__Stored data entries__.

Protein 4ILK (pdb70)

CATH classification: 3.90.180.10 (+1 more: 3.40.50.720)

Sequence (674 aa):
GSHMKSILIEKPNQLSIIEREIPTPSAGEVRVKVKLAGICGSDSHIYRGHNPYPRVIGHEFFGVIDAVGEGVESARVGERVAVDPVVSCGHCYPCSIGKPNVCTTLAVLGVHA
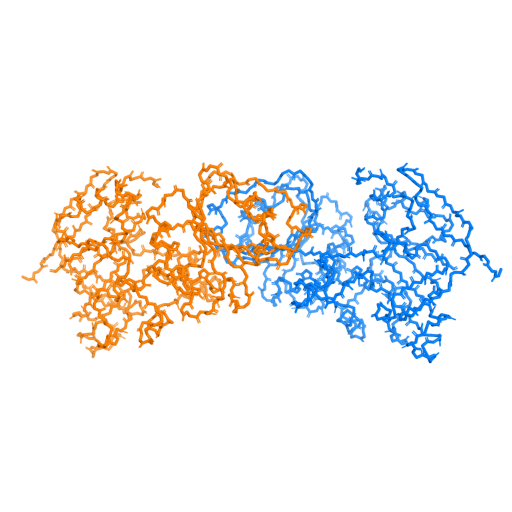DGGFSEYAVVPAKNAWKIPEAVADQYAVMIEPFTIAANVTGHGQPTENDTVLVYGAGPIGLTIVQVLKGVYNVKNVIVADRIDERLEKAKESGADWAINNSQTPLGESFAEKGIKPTLIIDAACHPSILKEAVTLASPAARIVLMGFSSEPSEVIQQGITGKELSIFSSRLNANKFPVVIDWLSKGLIKPEKLITHTFDFQHVADAISLFELDQKHCCKVLLTFGSHMKSILIEKPNQLSIIEREIPTPSAGEVRVKVKLAGICGSDSHIYRGHNKYPRVIGHEFFGVIDAVGEGVESARVGERVAVDPVVSCGHCYPCSIGKPNVCTTLAVLGVHADGGFSEYAVVPAKNAWKIPEAVADQYAVMIEPFTIAANVTGHGQPTENDTVLVYGAGPIGLTIVQVLKGVYNVKNVIVADRIDERLEKAKESGADWAINNSQTPLGESFAEKGIKPTLIIDAACHPSILKEAVTLASPAARIVLMGFSSEPSEVIQQGITGKELSIFSSRLNANKFPVVIDWLSKGLIKPEKLITHTFDFQHVADAISLFELDQKHCCKVLLTF

Secondary structure (DSSP, 8-state):
--EEEEEEEEETTEEEEEEEEPP---TTEEEEEEEEEE--HHHHHHHTT-----EE--SEEEEEEEEE-TTS-GGGTT-EEEE--EE--SSSHHHHTT-GGG-TT-EEBTTTB--SSBSEEEEEGGGEEEPPTTS-HHHHTTHHHHHHHHHHHHHH---TT-EEEEE--SHHHHHHHHHHHHTT--SEEEEEES-HHHHHHHHHTT-SEEEE-SSS-HHHHHHHHT---SEEEESS--TTHHHHHHHHSPTT-EEEE----SSEEEEEHHHHHTTT-EEEE--S-SS-HHHHHHHHHTT---GGGTEEEEEEGGGHHHHHHHHHS-SSS--EEEEE-/--EEEEEEEEETTEEEEEEEEPPPP-TTEEEEEEEEEE--HHHHHHHTT----SEE--SEEEEEEEEE-TTS-GGGTT-EEEE--EE--SSSHHHHTT-GGG-TT-EEBTTTB--SSBSEEEEEGGGEEEPPTTS-HHHHTTHHHHHHHHHHHHHH---TT-EEEEE--SHHHHHHHHHHHHTT--SEEEEEES-HHHHHHHHHHT-SEEEE-SSS-HHHHHHHHT---SEEEESS--TTHHHHHHHHSPTT-EEEE----SSEEEEEHHHHHTTT-EEEE--S-SS-HHHHHHHHHHT-S-GGGTEEEEEEGGGHHHHHHHHHH--SS--EEEEE-

Nearest PDB structures (foldseek):
  4ilk-assembly1_A  TM=1.003E+00  e=9.126E-77  Escherichia coli CFT073
  4ilk-assembly1_B  TM=9.994E-01  e=6.917E-73  Escherichia coli CFT073
  2dfv-assembly3_C  TM=9.320E-01  e=1.076E-36  Pyrococcus horikoshii OT3
  6ie0-assembly2_D  TM=9.170E-01  e=2.549E-33  Bacillus subtilis subsp. subtilis str. 168
  5kia-assembly1_A-2  TM=8.909E-01  e=3.132E-32  Burkholderia thailandensis E264

Solvent-accessible surface area: 26552 Å² total; per-residue (Å²): 116,78,91,12,66,0,0,18,0,75,126,62,91,70,26,21,59,39,104,83,130,35,41,115,14,70,64,36,50,0,40,0,95,5,101,19,0,0,0,22,22,39,0,11,92,25,21,69,18,119,128,167,112,76,50,1,0,0,12,1,4,0,0,30,1,49,20,35,8,141,85,19,132,86,90,42,79,48,31,59,0,2,1,12,0,8,39,23,44,53,152,16,64,0,18,82,78,36,58,15,0,4,6,81,98,27,28,5,11,0,45,88,35,56,3,0,0,3,56,29,8,36,2,29,14,149,7,6,83,138,6,48,170,104,6,42,44,80,57,0,3,2,1,7,3,1,0,24,0,3,4,0,0,37,27,1,132,11,74,85,121,4,26,0,0,0,6,6,1,12,22,46,0,0,1,0,0,8,0,0,50,24,29,62,86,1,127,47,0,1,0,2,18,141,42,95,64,37,10,81,50,0,102,92,8,25,10,75,62,25,13,45,15,61,170,58,64,0,32,108,17,3,79,147,119,64,35,102,0,10,0,0,0,0,16,57,30,112,21,68,20,5,98,53,1,8,80,13,0,7,27,14,1,35,0,0,0,18,2,99,24,71,105,63,1,86,2,57,0,96,29,1,0,22,38,7,0,19,6,28,1,6,54,27,0,9,82,48,1,54,55,0,20,62,19,16,70,135,34,62,2,84,0,80,83,1,37,46,53,81,48,56,10,81,103,0,40,87,0,0,39,48,36,50,128,49,85,114,130,6,5,3,0,2,0,46,72,124,71,86,14,84,1,0,10,0,50,120,61,89,73,35,31,65,42,126,75,131,38,40,111,12,72,67,38,47,0,40,0,106,6,99,14,0,0,0,24,24,38,0,10,91,14,20,72,26,126,152,195,73,71,28,2,0,0,12,1,3,1,0,36,1,47,23,35,6,139,85,24,133,84,92,46,69,49,30,38,0,1,1,10,0,6,36,18,47,56,149,14,73,0,18,78,79,44,60,25,0,4,7,86,99,27,27,4,12,0,40,92,33,60,3,0,0,4,46,35,8,39,2,25,14,131,5,5,72,130,3,50,146,105,6,50,45,66,70,0,2,2,1,6,5,1,0,23,0,3,3,0,0,26,29,0,118,11,74,87,119,3,25,0,0,0,7,7,1,14,28,49,0,0,1,0,0,6,0,0,50,26,32,58,82,1,123,43,0,0,0,2,18,149,46,86,69,43,8,86,37,0,106,122,9,26,12,75,54,18,27,43,25,61,172,58,68,0,33,110,15,4,82,154,129,66,35,107,0,10,0,0,0,1,16,56,31,115,17,65,21,5,114,53,1,11,93,11,0,7,23,12,1,33,0,0,1,20,2,99,23,70,111,62,1,73,5,60,0,96,27,2,0,21,41,6,0,17,7,31,1,5,52,32,1,11,79,50,2,52,57,0,18,56,15,15,64,133,36,62,4,89,0,82,81,2,26,50,54,68,46,53,6,89,100,1,45,89,0,0,39,44,39,52,144,39,74,104,130,8,4,5,0,0,0,40,70

InterPro domains:
  IPR002328 Alcohol dehydrogenase, zinc-type, conserved site [PS00059] (66-80)
  IPR011032 GroES-like superfamily [SSF50129] (7-178)
  IPR013149 Alcohol dehydrogenase-like, C-terminal [PF00107] (179-305)
  IPR013154 Alcohol dehydrogenase-like, N-terminal [PF08240] (32-141)
  IPR036291 NAD(P)-binding domain superfamily [SSF51735] (145-312)
  IPR050129 Zinc-containing alcohol dehydrogenase [PTHR43401] (9-345)

Structure (mmCIF, N/CA/C/O backbone):
data_4ILK
#
_entry.id   4ILK
#
_cell.length_a   47.322
_cell.length_b   97.133
_cell.length_c   144.101
_cell.angle_alpha   90.00
_cell.angle_beta   90.00
_cell.angle_gamma   90.00
#
_symmetry.space_group_name_H-M   'P 21 21 21'
#
loop_
_entity.id
_entity.type
_entity.pdbx_description
1 polymer 'Starvation sensing protein rspB'
2 non-polymer '1,4-DIHYDRONICOTINAMIDE ADENINE DINUCLEOTIDE'
3 non-polymer 'MANGANESE (II) ION'
4 non-polymer 'ZINC ION'
5 water water
#
loop_
_atom_site.group_PDB
_atom_site.id
_atom_site.type_symbol
_atom_site.label_atom_id
_atom_site.label_alt_id
_atom_site.label_comp_id
_atom_site.label_asym_id
_atom_site.label_entity_id
_atom_site.label_seq_id
_atom_site.pdbx_PDB_ins_code
_atom_site.Cartn_x
_atom_site.Cartn_y
_atom_site.Cartn_z
_atom_site.occupancy
_atom_site.B_iso_or_equiv
_atom_site.auth_seq_id
_atom_site.auth_comp_id
_atom_site.auth_asym_id
_atom_site.auth_atom_id
_atom_site.pdbx_PDB_model_num
ATOM 1 N N . GLY A 1 18 ? 33.624 60.226 18.041 1.00 85.76 -2 GLY A N 1
ATOM 2 C CA . GLY A 1 18 ? 33.665 59.805 16.655 1.00 83.76 -2 GLY A CA 1
ATOM 3 C C . GLY A 1 18 ? 34.618 58.645 16.463 1.00 80.07 -2 GLY A C 1
ATOM 4 O O . GLY A 1 18 ? 34.629 57.998 15.414 1.00 78.48 -2 GLY A O 1
ATOM 5 N N . SER A 1 19 ? 35.436 58.390 17.478 1.00 75.57 -1 SER A N 1
ATOM 6 C CA . SER A 1 19 ? 36.280 57.203 17.483 1.00 68.84 -1 SER A CA 1
ATOM 7 C C . SER A 1 19 ? 35.841 56.288 18.621 1.00 61.20 -1 SER A C 1
ATOM 8 O O . SER A 1 19 ? 36.328 55.169 18.752 1.00 60.00 -1 SER A O 1
ATOM 11 N N . HIS A 1 20 ? 34.915 56.778 19.440 1.00 55.27 0 HIS A N 1
ATOM 12 C CA . HIS A 1 20 ? 34.337 55.973 20.507 1.00 51.69 0 HIS A CA 1
ATOM 13 C C . HIS A 1 20 ? 32.841 55.709 20.294 1.00 43.11 0 HIS A C 1
ATOM 14 O O . HIS A 1 20 ? 32.173 56.397 19.517 1.00 35.50 0 HIS A O 1
ATOM 21 N N . MET A 1 21 ? 32.325 54.702 20.990 1.00 36.88 1 MET A N 1
ATOM 22 C CA . MET A 1 21 ? 30.913 54.346 20.895 1.00 34.36 1 MET A CA 1
ATOM 23 C C . MET A 1 21 ? 30.448 53.764 22.221 1.00 32.96 1 MET A C 1
ATOM 24 O O . MET A 1 21 ? 31.261 53.399 23.063 1.00 34.07 1 MET A O 1
ATOM 29 N N . LYS A 1 22 ? 29.138 53.674 22.402 1.00 29.57 2 LYS A N 1
ATOM 30 C CA . LYS A 1 22 ? 28.592 53.019 23.581 1.00 31.11 2 LYS A CA 1
ATOM 31 C C . LYS A 1 22 ? 28.213 51.576 23.264 1.00 31.83 2 LYS A C 1
ATOM 32 O O . LYS A 1 22 ? 27.716 51.295 22.174 1.00 27.01 2 LYS A O 1
ATOM 38 N N . SER A 1 23 ? 28.468 50.679 24.221 1.00 28.02 3 SER A N 1
ATOM 39 C CA . SER A 1 23 ? 28.035 49.282 24.174 1.00 23.81 3 SER A CA 1
ATOM 40 C C . SER A 1 23 ? 27.383 48.898 25.508 1.00 30.22 3 SER A C 1
ATOM 41 O O . SER A 1 23 ? 27.728 49.441 26.565 1.00 23.44 3 SER A O 1
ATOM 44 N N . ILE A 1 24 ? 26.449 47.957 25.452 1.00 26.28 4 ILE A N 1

__Exercise instructions__. Copy whichever lines of the records above contain the word "terminal".

__Reply__.
  IPR013149 Alcohol dehydrogenase-like, C-terminal [PF00107] (179-305)
  IPR013154 Alcohol dehydrogenase-like, N-terminal [PF08240] (32-141)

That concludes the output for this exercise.